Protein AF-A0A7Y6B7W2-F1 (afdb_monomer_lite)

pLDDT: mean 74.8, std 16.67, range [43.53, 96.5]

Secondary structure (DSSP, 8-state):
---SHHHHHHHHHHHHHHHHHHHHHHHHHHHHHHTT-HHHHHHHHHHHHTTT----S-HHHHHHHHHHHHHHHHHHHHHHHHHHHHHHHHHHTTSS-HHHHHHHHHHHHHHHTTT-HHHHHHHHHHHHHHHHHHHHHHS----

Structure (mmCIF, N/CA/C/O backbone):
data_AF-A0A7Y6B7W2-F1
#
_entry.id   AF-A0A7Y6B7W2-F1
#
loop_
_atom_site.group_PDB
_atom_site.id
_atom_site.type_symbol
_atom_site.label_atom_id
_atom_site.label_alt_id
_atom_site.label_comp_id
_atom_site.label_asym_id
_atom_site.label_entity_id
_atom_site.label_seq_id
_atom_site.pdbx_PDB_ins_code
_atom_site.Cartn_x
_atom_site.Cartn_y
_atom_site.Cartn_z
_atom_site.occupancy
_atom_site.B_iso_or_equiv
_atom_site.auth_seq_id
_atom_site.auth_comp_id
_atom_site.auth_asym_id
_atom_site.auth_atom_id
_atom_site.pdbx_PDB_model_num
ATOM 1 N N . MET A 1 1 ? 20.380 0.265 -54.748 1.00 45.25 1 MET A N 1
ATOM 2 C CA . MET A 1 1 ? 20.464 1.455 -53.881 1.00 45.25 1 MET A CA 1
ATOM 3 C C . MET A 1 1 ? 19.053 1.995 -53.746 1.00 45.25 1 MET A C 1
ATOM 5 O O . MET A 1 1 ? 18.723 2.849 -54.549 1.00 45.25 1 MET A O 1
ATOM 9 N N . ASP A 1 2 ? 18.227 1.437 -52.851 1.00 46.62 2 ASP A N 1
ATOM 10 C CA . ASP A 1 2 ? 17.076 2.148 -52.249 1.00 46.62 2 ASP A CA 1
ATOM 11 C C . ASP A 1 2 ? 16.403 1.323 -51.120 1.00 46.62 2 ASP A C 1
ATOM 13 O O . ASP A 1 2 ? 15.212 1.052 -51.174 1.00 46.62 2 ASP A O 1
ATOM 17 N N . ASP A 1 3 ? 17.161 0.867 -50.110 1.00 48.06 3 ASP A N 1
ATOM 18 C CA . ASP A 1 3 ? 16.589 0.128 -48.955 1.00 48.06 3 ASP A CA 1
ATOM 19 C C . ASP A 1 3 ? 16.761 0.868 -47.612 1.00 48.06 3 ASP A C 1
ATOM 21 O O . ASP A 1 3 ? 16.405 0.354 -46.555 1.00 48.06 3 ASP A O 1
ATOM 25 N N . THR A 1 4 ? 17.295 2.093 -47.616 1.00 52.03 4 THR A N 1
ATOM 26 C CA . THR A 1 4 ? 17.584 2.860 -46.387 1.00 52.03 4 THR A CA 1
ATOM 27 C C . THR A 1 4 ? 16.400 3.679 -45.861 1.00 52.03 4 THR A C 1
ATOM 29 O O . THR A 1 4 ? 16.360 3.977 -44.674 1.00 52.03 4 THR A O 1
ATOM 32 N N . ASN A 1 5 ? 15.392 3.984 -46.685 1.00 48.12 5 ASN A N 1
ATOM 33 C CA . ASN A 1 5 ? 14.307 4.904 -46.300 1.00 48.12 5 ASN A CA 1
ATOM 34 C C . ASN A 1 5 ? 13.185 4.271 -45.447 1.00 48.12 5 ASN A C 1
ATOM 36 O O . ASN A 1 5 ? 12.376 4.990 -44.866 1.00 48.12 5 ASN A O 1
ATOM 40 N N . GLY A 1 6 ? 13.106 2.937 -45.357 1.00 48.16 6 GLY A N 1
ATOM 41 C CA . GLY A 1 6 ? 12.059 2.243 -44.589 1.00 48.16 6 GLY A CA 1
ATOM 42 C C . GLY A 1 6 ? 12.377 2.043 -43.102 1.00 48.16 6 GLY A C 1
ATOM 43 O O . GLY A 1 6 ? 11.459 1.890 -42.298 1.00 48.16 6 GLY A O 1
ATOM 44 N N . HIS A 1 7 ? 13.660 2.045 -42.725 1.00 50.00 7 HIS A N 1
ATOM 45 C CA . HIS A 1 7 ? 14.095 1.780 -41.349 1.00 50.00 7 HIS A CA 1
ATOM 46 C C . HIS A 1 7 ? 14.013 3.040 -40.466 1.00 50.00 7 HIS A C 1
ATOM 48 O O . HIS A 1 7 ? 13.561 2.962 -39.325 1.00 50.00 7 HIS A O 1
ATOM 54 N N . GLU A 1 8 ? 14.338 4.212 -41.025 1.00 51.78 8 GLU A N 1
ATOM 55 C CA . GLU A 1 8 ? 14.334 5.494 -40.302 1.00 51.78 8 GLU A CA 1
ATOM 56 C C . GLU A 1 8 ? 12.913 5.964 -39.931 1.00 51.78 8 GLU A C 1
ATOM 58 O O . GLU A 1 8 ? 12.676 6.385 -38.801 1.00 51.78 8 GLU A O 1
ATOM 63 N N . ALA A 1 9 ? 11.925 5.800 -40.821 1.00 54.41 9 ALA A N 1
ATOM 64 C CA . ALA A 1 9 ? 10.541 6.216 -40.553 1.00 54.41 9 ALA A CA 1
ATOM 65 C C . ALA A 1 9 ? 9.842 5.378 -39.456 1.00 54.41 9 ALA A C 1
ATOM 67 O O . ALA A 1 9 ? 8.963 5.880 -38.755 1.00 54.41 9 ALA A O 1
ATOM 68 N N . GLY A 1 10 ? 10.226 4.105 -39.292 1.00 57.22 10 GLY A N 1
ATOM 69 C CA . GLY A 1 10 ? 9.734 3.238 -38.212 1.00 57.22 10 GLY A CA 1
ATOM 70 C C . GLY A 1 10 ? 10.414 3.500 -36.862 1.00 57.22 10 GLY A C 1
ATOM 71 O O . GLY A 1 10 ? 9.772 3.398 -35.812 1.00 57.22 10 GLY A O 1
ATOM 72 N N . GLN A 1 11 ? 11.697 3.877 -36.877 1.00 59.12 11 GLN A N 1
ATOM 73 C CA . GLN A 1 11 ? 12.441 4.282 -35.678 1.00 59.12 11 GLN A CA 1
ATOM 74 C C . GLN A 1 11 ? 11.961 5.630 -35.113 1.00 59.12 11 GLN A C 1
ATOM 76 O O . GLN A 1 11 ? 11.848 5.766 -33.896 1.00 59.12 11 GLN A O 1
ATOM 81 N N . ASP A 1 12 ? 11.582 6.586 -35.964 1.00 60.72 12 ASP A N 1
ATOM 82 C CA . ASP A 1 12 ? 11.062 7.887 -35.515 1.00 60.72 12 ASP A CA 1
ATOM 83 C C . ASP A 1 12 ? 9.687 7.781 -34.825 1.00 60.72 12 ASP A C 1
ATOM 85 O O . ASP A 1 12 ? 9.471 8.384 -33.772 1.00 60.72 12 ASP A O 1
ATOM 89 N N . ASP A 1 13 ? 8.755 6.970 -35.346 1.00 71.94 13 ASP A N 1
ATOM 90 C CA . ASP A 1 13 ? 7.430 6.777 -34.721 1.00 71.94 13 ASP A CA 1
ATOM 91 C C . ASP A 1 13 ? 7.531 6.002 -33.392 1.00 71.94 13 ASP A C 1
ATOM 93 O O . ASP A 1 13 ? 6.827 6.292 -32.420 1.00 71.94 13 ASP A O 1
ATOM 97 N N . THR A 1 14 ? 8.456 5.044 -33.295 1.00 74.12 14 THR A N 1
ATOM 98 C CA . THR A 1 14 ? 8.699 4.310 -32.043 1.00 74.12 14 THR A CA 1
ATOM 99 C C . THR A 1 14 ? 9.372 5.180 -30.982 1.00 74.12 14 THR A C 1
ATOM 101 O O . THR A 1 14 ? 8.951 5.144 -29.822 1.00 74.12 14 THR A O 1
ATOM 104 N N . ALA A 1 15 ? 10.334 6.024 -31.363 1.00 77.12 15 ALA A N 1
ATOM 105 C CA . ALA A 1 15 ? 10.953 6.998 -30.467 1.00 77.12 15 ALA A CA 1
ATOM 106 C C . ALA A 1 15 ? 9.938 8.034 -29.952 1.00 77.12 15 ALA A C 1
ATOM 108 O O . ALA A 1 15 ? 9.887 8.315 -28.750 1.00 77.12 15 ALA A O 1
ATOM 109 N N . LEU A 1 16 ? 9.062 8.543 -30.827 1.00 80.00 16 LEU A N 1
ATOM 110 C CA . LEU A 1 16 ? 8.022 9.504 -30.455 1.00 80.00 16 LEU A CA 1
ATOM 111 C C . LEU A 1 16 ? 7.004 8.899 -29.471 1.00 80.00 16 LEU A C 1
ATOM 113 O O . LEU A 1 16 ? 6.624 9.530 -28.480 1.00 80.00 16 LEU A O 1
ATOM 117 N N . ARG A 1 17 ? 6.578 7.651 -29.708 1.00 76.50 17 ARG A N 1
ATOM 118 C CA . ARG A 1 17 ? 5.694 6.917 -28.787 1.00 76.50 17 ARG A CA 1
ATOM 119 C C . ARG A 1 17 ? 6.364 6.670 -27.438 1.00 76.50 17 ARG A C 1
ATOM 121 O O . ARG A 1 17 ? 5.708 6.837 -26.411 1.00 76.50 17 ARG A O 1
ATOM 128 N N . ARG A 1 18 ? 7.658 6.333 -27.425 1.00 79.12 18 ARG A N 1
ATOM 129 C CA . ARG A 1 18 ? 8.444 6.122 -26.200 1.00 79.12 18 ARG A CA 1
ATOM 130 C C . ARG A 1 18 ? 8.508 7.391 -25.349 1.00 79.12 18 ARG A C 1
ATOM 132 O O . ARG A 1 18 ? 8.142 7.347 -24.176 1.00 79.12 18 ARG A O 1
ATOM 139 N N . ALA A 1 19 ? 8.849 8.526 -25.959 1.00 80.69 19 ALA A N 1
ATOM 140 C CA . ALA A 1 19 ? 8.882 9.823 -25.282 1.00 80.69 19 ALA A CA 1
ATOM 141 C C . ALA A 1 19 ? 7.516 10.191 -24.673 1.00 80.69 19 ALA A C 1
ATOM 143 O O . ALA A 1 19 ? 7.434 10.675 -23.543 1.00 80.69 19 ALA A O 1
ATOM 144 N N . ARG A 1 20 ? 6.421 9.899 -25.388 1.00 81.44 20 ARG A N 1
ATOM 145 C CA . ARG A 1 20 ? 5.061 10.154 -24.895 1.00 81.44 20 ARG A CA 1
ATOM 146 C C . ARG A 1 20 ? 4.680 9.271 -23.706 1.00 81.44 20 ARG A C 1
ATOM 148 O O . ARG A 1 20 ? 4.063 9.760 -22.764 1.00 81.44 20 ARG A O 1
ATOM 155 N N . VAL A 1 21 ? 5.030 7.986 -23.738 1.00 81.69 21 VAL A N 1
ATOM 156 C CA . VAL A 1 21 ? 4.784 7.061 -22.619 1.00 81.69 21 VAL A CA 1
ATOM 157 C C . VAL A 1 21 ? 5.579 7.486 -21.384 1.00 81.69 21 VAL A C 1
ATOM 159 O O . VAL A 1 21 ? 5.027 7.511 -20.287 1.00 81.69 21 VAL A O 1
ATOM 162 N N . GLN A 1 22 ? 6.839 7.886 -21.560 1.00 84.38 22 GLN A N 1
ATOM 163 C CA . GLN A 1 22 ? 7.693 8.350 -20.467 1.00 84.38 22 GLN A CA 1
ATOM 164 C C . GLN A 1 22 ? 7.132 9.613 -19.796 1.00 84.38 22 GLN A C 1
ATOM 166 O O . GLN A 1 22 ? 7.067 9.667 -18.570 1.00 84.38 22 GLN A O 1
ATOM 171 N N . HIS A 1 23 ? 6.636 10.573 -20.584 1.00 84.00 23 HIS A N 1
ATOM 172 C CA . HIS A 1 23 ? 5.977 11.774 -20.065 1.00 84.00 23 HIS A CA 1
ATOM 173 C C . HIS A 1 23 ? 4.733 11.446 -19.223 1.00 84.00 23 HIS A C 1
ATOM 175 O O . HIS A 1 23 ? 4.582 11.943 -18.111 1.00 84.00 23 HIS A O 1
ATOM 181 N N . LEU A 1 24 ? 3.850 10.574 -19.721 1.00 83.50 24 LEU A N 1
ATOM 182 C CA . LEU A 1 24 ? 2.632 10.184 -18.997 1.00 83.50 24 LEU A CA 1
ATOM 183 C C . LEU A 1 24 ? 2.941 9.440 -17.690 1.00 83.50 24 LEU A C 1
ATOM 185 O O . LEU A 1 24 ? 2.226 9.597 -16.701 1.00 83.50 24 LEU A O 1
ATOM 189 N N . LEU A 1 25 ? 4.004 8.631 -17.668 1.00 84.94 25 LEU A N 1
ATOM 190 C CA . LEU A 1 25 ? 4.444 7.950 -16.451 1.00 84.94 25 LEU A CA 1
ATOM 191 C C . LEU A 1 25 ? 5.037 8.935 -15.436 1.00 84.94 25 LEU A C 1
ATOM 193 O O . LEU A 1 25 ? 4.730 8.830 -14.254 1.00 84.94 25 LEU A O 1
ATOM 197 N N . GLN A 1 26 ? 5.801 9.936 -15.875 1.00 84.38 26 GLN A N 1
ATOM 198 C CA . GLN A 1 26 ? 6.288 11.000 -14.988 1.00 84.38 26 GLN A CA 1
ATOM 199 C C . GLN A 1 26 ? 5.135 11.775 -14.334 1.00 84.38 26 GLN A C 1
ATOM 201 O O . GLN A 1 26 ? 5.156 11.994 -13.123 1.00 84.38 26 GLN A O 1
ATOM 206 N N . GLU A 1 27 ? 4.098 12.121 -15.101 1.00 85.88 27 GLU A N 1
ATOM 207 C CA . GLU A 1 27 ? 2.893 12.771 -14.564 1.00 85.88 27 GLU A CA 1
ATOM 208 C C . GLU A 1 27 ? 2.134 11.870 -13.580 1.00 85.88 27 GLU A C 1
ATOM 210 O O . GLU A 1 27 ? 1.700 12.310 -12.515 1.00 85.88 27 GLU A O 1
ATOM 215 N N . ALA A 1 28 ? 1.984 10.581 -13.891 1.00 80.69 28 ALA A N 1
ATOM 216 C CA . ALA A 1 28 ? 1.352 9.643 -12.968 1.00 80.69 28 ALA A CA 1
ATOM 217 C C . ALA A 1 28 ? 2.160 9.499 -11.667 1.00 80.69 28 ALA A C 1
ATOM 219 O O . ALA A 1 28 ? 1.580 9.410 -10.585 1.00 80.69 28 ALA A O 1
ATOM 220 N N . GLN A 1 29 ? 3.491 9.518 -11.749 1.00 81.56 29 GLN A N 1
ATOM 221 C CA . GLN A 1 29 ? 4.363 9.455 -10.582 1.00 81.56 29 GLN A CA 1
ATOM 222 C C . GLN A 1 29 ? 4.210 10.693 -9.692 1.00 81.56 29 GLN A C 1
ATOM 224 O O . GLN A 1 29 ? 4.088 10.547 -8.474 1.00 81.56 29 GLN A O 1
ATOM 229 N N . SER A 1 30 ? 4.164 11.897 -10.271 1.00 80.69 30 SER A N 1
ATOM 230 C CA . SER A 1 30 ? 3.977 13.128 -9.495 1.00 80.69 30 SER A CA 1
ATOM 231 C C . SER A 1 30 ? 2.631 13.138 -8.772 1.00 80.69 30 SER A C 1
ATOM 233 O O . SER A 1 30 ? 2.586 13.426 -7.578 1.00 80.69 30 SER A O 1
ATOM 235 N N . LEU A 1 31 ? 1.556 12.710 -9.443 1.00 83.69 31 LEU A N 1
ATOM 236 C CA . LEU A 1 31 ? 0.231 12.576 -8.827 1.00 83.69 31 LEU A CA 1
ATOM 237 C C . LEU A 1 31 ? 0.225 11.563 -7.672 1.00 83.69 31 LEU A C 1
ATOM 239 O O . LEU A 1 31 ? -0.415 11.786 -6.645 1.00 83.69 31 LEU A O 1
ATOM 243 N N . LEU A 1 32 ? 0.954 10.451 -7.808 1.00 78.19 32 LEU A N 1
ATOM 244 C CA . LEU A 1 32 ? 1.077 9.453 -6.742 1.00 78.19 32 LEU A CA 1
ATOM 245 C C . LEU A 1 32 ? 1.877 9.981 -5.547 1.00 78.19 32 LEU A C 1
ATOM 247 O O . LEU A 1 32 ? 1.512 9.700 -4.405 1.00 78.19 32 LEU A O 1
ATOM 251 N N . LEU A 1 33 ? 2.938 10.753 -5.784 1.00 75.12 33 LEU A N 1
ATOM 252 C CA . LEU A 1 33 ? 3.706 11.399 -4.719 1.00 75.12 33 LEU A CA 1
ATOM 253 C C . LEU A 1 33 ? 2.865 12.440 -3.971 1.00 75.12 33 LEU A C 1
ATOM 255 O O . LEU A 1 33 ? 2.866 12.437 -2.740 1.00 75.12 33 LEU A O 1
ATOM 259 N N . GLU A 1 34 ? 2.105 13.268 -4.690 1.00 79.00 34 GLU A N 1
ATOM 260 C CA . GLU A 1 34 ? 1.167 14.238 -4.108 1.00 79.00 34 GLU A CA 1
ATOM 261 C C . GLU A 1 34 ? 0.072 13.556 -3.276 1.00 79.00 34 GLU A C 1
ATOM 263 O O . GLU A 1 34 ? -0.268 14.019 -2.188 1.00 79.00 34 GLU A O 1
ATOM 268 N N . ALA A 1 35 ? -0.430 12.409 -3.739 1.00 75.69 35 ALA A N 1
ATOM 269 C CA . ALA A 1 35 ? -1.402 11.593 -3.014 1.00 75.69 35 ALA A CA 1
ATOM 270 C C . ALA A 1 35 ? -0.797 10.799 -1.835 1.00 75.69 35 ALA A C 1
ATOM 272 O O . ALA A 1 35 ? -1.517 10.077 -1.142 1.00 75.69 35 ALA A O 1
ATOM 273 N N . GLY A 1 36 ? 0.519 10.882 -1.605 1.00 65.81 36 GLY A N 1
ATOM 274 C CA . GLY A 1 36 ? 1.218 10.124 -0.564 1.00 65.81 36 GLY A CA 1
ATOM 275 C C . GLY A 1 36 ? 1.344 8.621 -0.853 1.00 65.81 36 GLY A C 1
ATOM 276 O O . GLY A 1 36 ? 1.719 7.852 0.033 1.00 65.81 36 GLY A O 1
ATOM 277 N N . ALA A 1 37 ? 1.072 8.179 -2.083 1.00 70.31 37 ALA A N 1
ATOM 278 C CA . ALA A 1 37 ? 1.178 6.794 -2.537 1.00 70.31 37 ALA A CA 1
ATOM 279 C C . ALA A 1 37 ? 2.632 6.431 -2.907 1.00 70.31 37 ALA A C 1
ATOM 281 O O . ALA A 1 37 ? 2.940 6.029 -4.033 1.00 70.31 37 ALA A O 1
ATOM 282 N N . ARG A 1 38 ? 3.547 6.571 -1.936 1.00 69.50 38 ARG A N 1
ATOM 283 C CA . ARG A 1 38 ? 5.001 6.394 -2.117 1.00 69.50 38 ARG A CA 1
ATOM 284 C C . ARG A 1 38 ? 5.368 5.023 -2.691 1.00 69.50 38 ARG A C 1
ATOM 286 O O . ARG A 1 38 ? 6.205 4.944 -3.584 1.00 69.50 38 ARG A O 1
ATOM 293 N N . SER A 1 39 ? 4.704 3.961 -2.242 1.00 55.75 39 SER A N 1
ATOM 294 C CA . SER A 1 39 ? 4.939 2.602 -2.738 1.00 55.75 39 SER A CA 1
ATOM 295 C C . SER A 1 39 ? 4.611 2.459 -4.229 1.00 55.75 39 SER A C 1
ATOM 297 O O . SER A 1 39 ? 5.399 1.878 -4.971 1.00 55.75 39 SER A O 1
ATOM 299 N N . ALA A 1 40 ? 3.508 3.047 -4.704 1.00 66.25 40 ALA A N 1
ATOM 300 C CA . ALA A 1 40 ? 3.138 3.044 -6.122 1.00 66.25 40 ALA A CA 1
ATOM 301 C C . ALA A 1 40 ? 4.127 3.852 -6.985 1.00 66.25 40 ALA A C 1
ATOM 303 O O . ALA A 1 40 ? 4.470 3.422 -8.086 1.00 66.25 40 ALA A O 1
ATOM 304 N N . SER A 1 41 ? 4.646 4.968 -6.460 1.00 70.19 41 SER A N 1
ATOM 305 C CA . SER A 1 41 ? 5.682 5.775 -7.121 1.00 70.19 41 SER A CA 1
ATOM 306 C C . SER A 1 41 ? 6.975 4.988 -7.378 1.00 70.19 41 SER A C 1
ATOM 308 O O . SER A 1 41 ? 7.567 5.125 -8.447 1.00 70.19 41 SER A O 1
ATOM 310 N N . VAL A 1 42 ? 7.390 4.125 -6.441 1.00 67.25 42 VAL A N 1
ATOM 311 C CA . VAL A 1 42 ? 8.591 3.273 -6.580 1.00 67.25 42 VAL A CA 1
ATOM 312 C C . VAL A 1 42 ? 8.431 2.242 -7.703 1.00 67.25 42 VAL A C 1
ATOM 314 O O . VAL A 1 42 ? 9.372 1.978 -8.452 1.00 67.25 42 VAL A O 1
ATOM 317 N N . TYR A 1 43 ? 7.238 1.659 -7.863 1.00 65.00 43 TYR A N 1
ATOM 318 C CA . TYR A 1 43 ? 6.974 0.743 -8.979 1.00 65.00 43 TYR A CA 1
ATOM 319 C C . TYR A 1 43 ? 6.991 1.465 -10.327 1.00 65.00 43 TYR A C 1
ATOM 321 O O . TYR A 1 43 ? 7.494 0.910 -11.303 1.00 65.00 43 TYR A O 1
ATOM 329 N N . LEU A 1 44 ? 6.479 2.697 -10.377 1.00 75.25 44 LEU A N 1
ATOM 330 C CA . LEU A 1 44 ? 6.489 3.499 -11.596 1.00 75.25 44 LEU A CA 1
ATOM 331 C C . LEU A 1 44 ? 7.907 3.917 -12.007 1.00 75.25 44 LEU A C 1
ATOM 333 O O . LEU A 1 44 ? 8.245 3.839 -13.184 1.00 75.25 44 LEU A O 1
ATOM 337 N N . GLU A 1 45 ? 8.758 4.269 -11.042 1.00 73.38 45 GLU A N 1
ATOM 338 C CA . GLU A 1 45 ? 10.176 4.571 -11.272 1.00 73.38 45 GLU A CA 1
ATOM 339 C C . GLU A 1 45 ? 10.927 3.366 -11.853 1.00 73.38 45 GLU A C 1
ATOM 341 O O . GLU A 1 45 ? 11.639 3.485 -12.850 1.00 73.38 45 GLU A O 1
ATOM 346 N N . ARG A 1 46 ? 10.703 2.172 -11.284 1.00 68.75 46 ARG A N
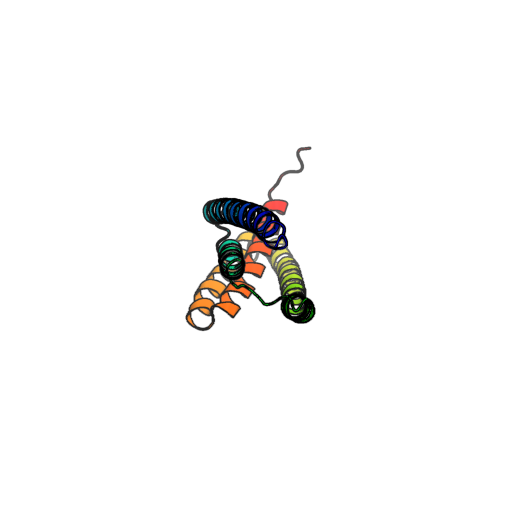 1
ATOM 347 C CA . ARG A 1 46 ? 11.268 0.919 -11.812 1.00 68.75 46 ARG A CA 1
ATOM 348 C C . ARG A 1 46 ? 10.762 0.620 -13.221 1.00 68.75 46 ARG A C 1
ATOM 350 O O . ARG A 1 46 ? 11.548 0.189 -14.054 1.00 68.75 46 ARG A O 1
ATOM 357 N N . ALA A 1 47 ? 9.481 0.869 -13.500 1.00 69.19 47 ALA A N 1
ATOM 358 C CA . ALA A 1 47 ? 8.920 0.694 -14.837 1.00 69.19 47 ALA A CA 1
ATOM 359 C C . ALA A 1 47 ? 9.541 1.670 -15.849 1.00 69.19 47 ALA A C 1
ATOM 361 O O . ALA A 1 47 ? 9.884 1.257 -16.953 1.00 69.19 47 ALA A O 1
ATOM 362 N N . MET A 1 48 ? 9.748 2.934 -15.466 1.00 74.44 48 MET A N 1
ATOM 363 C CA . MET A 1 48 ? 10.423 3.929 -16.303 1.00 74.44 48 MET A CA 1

* _Exercise brief_
Return exactly the leading lines of the listing, stopping after the line in which "ATOM 11 C C" occurs.

* _Expected answer_
Protein AF-A0A7Y6B7W2-F1 (afdb_monomer_lite)

pLDDT: mean 74.8, std 16.67, range [43.53, 96.5]

Secondary structure (DSSP, 8-state):
---SHHHHHHHHHHHHHHHHHHHHHHHHHHHHHHTT-HHHHHHHHHHHHTTT----S-HHHHHHHHHHHHHHHHHHHHHHHHHHHHHHHHHHTTSS-HHHHHHHHHHHHHHHTTT-HHHHHHHHHHHHHHHHHHHHHHS----

Structure (mmCIF, N/CA/C/O backbone):
data_AF-A0A7Y6B7W2-F1
#
_entry.id   AF-A0A7Y6B7W2-F1
#
loop_
_atom_site.group_PDB
_atom_site.id
_atom_site.type_symbol
_atom_site.label_atom_id
_atom_site.label_alt_id
_atom_site.label_comp_id
_atom_site.label_asym_id
_atom_site.label_entity_id
_atom_site.label_seq_id
_atom_site.pdbx_PDB_ins_code
_atom_site.Cartn_x
_atom_site.Cartn_y
_atom_site.Cartn_z
_atom_site.occupancy
_atom_site.B_iso_or_equiv
_atom_site.auth_seq_id
_atom_site.auth_comp_id
_atom_site.auth_asym_id
_atom_site.auth_atom_id
_atom_site.pdbx_PDB_model_num
ATOM 1 N N . MET A 1 1 ? 20.380 0.265 -54.748 1.00 45.25 1 MET A N 1
ATOM 2 C CA . MET A 1 1 ? 20.464 1.455 -53.881 1.00 45.25 1 MET A CA 1
ATOM 3 C C . MET A 1 1 ? 19.053 1.995 -53.746 1.00 45.25 1 MET A C 1
ATOM 5 O O . MET A 1 1 ? 18.723 2.849 -54.549 1.00 45.25 1 MET A O 1
ATOM 9 N N . ASP A 1 2 ? 18.227 1.437 -52.851 1.00 46.62 2 ASP A N 1
ATOM 10 C CA . ASP A 1 2 ? 17.076 2.148 -52.249 1.00 46.62 2 ASP A CA 1
ATOM 11 C C . ASP A 1 2 ? 16.403 1.323 -51.120 1.00 46.62 2 ASP A C 1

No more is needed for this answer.